As the discussions on TB eradication by 2030 continue, there have been calls for a comprehensive research programme into the link between TB in deer and cattle.

Irish Cattle and Sheep Farmers’ Association (ICSA) animal health chair Hugh Farrell has said it is no longer acceptable for the Department of Agriculture to turn a blind eye to potential links.


He said there were numerous examples of bovine TB blackspots coinciding with areas where wild deer populations were out of control and encroaching on farmland.

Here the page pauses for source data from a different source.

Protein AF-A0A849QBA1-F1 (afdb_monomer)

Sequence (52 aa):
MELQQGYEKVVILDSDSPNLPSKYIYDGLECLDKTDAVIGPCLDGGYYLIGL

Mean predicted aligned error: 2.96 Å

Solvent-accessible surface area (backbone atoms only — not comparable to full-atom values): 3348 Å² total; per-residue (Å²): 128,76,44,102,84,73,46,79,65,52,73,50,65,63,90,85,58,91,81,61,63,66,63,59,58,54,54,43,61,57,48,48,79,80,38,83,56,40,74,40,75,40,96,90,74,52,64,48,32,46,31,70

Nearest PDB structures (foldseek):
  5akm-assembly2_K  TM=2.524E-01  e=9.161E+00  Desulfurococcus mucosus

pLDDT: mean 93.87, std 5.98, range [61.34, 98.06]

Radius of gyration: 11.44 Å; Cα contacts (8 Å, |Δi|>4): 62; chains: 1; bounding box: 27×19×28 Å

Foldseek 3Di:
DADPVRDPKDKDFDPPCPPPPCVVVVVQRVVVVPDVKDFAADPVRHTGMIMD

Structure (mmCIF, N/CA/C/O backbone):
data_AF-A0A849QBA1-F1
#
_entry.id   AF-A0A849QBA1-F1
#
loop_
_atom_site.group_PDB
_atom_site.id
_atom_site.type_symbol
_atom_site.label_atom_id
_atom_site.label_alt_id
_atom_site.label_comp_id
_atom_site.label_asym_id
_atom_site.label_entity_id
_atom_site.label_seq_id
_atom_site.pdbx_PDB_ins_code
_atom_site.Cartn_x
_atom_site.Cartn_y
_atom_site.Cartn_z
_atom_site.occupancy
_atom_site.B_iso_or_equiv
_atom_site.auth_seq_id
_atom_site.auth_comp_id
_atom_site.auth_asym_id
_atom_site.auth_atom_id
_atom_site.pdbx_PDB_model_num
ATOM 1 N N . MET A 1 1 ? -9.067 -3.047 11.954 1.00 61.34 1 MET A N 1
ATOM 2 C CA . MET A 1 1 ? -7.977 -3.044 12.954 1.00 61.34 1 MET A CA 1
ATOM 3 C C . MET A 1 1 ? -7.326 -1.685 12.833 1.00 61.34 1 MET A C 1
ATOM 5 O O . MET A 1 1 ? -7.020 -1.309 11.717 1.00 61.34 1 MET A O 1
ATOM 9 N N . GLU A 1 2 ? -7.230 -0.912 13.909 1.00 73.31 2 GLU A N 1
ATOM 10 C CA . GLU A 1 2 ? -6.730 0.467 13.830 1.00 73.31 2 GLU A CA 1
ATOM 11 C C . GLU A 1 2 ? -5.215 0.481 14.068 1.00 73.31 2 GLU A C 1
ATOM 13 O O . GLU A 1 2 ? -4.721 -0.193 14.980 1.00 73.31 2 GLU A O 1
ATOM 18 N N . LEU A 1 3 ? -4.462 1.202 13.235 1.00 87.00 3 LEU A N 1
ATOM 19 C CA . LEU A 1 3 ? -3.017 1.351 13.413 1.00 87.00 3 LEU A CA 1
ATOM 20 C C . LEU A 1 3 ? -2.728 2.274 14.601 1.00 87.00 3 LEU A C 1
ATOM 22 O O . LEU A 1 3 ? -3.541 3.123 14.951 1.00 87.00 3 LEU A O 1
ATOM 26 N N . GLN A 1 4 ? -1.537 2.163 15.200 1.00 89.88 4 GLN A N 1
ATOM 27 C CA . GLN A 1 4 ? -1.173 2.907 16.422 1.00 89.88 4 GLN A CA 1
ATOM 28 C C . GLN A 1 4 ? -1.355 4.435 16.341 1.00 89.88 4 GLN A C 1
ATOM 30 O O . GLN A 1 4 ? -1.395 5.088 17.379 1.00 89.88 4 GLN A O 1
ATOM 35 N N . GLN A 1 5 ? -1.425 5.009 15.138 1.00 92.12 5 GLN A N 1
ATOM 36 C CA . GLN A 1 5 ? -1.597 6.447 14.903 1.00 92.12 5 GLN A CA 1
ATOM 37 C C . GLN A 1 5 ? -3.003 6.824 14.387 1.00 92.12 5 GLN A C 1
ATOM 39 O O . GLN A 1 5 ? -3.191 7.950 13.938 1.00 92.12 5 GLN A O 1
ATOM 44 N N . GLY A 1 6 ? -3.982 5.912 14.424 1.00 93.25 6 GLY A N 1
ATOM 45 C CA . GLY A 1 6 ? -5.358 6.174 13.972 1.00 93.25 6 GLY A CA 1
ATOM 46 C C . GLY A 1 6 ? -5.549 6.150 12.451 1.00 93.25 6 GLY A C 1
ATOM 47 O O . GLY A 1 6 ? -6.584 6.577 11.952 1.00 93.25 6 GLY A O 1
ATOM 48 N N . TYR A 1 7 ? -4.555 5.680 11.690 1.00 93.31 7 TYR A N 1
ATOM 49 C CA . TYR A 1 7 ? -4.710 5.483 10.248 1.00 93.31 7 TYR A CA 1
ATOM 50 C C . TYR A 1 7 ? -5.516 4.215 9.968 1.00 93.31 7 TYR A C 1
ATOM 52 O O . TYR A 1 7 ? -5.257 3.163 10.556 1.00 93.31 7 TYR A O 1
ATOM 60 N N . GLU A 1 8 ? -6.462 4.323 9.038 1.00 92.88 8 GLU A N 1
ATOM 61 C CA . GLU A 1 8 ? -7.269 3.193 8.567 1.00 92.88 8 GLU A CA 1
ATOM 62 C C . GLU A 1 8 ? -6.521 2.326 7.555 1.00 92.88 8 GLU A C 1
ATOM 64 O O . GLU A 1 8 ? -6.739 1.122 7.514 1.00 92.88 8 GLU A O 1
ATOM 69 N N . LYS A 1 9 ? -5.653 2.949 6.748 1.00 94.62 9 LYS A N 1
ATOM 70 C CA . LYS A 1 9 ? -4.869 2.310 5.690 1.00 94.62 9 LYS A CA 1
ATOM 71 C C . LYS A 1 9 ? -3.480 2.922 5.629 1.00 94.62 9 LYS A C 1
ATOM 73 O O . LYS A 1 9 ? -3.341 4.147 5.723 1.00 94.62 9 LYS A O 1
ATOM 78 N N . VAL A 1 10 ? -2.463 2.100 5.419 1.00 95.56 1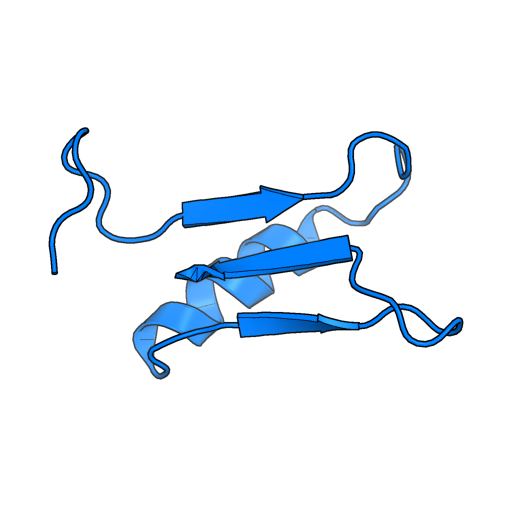0 VAL A N 1
ATOM 79 C CA . VAL A 1 10 ? -1.084 2.544 5.190 1.00 95.56 10 VAL A CA 1
ATOM 80 C C . VAL A 1 10 ? -0.446 1.753 4.067 1.00 95.56 10 VAL A C 1
ATOM 82 O O . VAL A 1 10 ? -0.734 0.581 3.858 1.00 95.56 10 VAL A O 1
ATOM 85 N N . VAL A 1 11 ? 0.478 2.400 3.366 1.00 96.06 11 VAL A N 1
ATOM 86 C CA . VAL A 1 11 ? 1.371 1.735 2.422 1.00 96.06 11 VAL A CA 1
ATOM 87 C C . VAL A 1 11 ? 2.814 2.032 2.794 1.00 96.06 11 VAL A C 1
ATOM 89 O O . VAL A 1 11 ? 3.168 3.159 3.143 1.00 96.06 11 VAL A O 1
ATOM 92 N N . ILE A 1 12 ? 3.642 1.001 2.725 1.00 95.81 12 ILE A N 1
ATOM 93 C CA . ILE A 1 12 ? 5.092 1.067 2.857 1.00 95.81 12 ILE A CA 1
ATOM 94 C C . ILE A 1 12 ? 5.657 0.919 1.453 1.00 95.81 12 ILE A C 1
ATOM 96 O O . ILE A 1 12 ? 5.243 0.024 0.717 1.00 95.81 12 ILE A O 1
ATOM 100 N N . LEU A 1 13 ? 6.591 1.795 1.097 1.00 95.69 13 LEU A N 1
ATOM 101 C CA . LEU A 1 13 ? 7.238 1.827 -0.209 1.00 95.69 13 LEU A CA 1
ATOM 102 C C . LEU A 1 13 ? 8.732 1.558 -0.059 1.00 95.69 13 LEU A C 1
ATOM 104 O O . LEU A 1 13 ? 9.311 1.855 0.992 1.00 95.69 13 LEU A O 1
ATOM 108 N N . ASP A 1 14 ? 9.362 1.051 -1.117 1.00 92.62 14 ASP A N 1
ATOM 109 C CA . ASP A 1 14 ? 10.812 1.180 -1.237 1.00 92.62 14 ASP A CA 1
ATOM 110 C C . ASP A 1 14 ? 11.213 2.671 -1.266 1.00 92.62 14 ASP A C 1
ATOM 112 O O . ASP A 1 14 ? 10.421 3.549 -1.621 1.00 92.62 14 ASP A O 1
ATOM 116 N N . SER A 1 15 ? 12.448 2.967 -0.864 1.00 91.44 15 SER A N 1
ATOM 117 C CA . SER A 1 15 ? 12.991 4.329 -0.889 1.00 91.44 15 SER A CA 1
ATOM 118 C C . SER A 1 15 ? 13.915 4.606 -2.07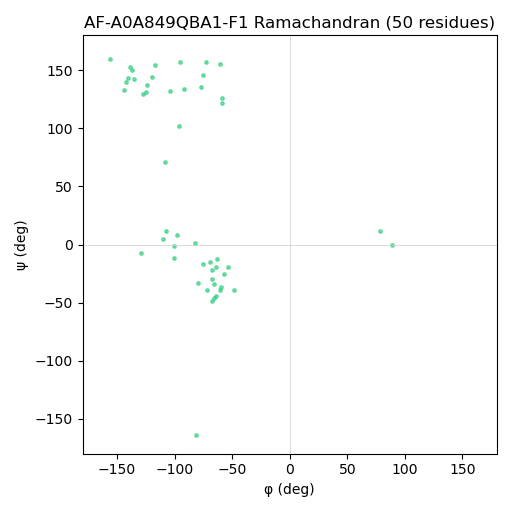8 1.00 91.44 15 SER A C 1
ATOM 120 O O . SER A 1 15 ? 14.446 5.711 -2.171 1.00 91.44 15 SER A O 1
ATOM 122 N N . ASP A 1 16 ? 14.164 3.616 -2.936 1.00 91.75 16 ASP A N 1
ATOM 123 C CA . ASP A 1 16 ? 15.202 3.653 -3.983 1.00 91.75 16 ASP A CA 1
ATOM 124 C C . ASP A 1 16 ? 14.615 3.740 -5.406 1.00 91.75 16 ASP A C 1
ATOM 126 O O . ASP A 1 16 ? 15.338 3.763 -6.401 1.00 91.75 16 ASP A O 1
ATOM 130 N N . SER A 1 17 ? 13.290 3.862 -5.518 1.00 90.69 17 SER A N 1
ATOM 131 C CA . SER A 1 17 ? 12.560 4.042 -6.774 1.00 90.69 17 SER A CA 1
ATOM 132 C C . SER A 1 17 ? 12.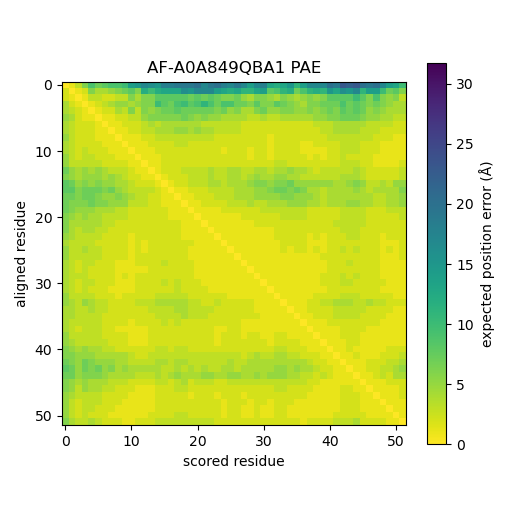003 5.472 -6.912 1.00 90.69 17 SER A C 1
ATOM 134 O O . SER A 1 17 ? 10.786 5.670 -6.889 1.00 90.69 17 SER A O 1
ATOM 136 N N . PRO A 1 18 ? 12.839 6.512 -7.128 1.00 90.25 18 PRO A N 1
ATOM 137 C CA . PRO A 1 18 ? 12.384 7.910 -7.190 1.00 90.25 18 PRO A CA 1
ATOM 138 C C . PRO A 1 18 ? 11.439 8.205 -8.366 1.00 90.25 18 PRO A C 1
ATOM 140 O O . PRO A 1 18 ? 10.719 9.200 -8.348 1.00 90.25 18 PRO A O 1
ATOM 143 N N . ASN A 1 19 ? 11.441 7.348 -9.391 1.00 93.06 19 ASN A N 1
ATOM 144 C CA . ASN A 1 19 ? 10.577 7.463 -10.566 1.00 93.06 19 ASN A CA 1
ATOM 145 C C . ASN A 1 19 ? 9.328 6.573 -10.481 1.00 93.06 19 ASN A C 1
ATOM 147 O O . ASN A 1 19 ? 8.624 6.436 -11.484 1.00 93.06 19 ASN A O 1
ATOM 151 N N . LEU A 1 20 ? 9.060 5.937 -9.332 1.00 92.25 20 LEU A N 1
ATOM 152 C CA . LEU A 1 20 ? 7.864 5.120 -9.161 1.00 92.25 20 LEU A CA 1
ATOM 153 C C . LEU A 1 20 ? 6.616 5.987 -9.405 1.00 92.25 20 LEU A C 1
ATOM 155 O O . LEU A 1 20 ? 6.424 6.994 -8.716 1.00 92.25 20 LEU A O 1
ATOM 159 N N . PRO A 1 21 ? 5.747 5.628 -10.367 1.00 95.00 21 PRO A N 1
ATOM 160 C CA . PRO A 1 21 ? 4.532 6.384 -10.617 1.00 95.00 21 PRO A CA 1
ATOM 161 C C . PRO A 1 21 ? 3.651 6.432 -9.369 1.00 95.00 21 PRO A C 1
ATOM 163 O O . PRO A 1 21 ? 3.239 5.394 -8.848 1.00 95.00 21 PRO A O 1
ATOM 166 N N . SER A 1 22 ? 3.280 7.639 -8.940 1.00 94.75 22 SER A N 1
ATOM 167 C CA . SER A 1 22 ? 2.396 7.837 -7.783 1.00 94.75 22 SER A CA 1
ATOM 168 C C . SER A 1 22 ? 1.052 7.120 -7.929 1.00 94.75 22 SER A C 1
ATOM 170 O O . SER A 1 22 ? 0.458 6.732 -6.928 1.00 94.75 22 SER A O 1
ATOM 172 N N . LYS A 1 23 ? 0.602 6.863 -9.167 1.00 97.12 23 LYS A N 1
ATOM 173 C CA . LYS A 1 23 ? -0.576 6.037 -9.463 1.00 97.12 23 LYS A CA 1
ATOM 174 C C . LYS A 1 23 ? -0.567 4.702 -8.708 1.00 97.12 23 LYS A C 1
ATOM 176 O O . LYS A 1 23 ? -1.610 4.313 -8.205 1.00 97.12 23 LYS A O 1
ATOM 181 N N . TYR A 1 24 ? 0.581 4.039 -8.563 1.00 95.81 24 TYR A N 1
ATOM 182 C CA . TYR A 1 24 ? 0.643 2.760 -7.847 1.00 95.81 24 TYR A CA 1
ATOM 183 C C . TYR A 1 24 ? 0.362 2.889 -6.347 1.00 95.81 24 TYR A C 1
ATOM 185 O O . TYR A 1 24 ? -0.183 1.967 -5.749 1.00 95.81 24 TYR A O 1
ATOM 193 N N . ILE A 1 25 ? 0.684 4.037 -5.751 1.00 95.75 25 ILE A N 1
ATOM 194 C CA . ILE A 1 25 ? 0.369 4.342 -4.352 1.00 95.75 25 ILE A CA 1
ATOM 195 C C . ILE A 1 25 ? -1.150 4.484 -4.194 1.00 95.75 25 ILE A C 1
ATOM 197 O O . ILE A 1 25 ? -1.740 3.869 -3.309 1.00 95.75 25 ILE A O 1
ATOM 201 N N . TYR A 1 26 ? -1.786 5.264 -5.076 1.00 97.19 26 TYR A N 1
ATOM 202 C CA . TYR A 1 26 ? -3.233 5.494 -5.042 1.00 97.19 26 TYR A CA 1
ATOM 203 C C . TYR A 1 26 ? -4.029 4.221 -5.328 1.00 97.19 26 TYR A C 1
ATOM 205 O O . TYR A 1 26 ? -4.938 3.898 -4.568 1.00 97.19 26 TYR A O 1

Farrell said: “It is a stated objective of the Department to eliminate TB, but this cannot be achieved unless we know exactly what is going on with TB in deer and what can be done to eliminate the risk of transmission to cattle.

“The only way we can do that is to conduct comprehensive research and trials on a pilot basis in areas where farmers are complaining about the impact of deer.”


He said there must be full openness and transparency around the results of any trial conducted.

He added that it was “all very well” to say there was no evidence of a link, but asked the question if the Department had tried hard enough to find one.

He also said there had been a reluctance by the Department to test some deer.

“There is anecdotal evidence of deer being shot, but deemed totally unsuitable for the food chain because of chronic infection.

“However, when farmers have brought this to the attention of the Department, there has been a marked reluctance to test the deer in question.”

Farrell concluded by saying the ICSA had requested the presence of officials from the Department’s wildlife unit at the next TB forum meeting on Wednesday 16 January.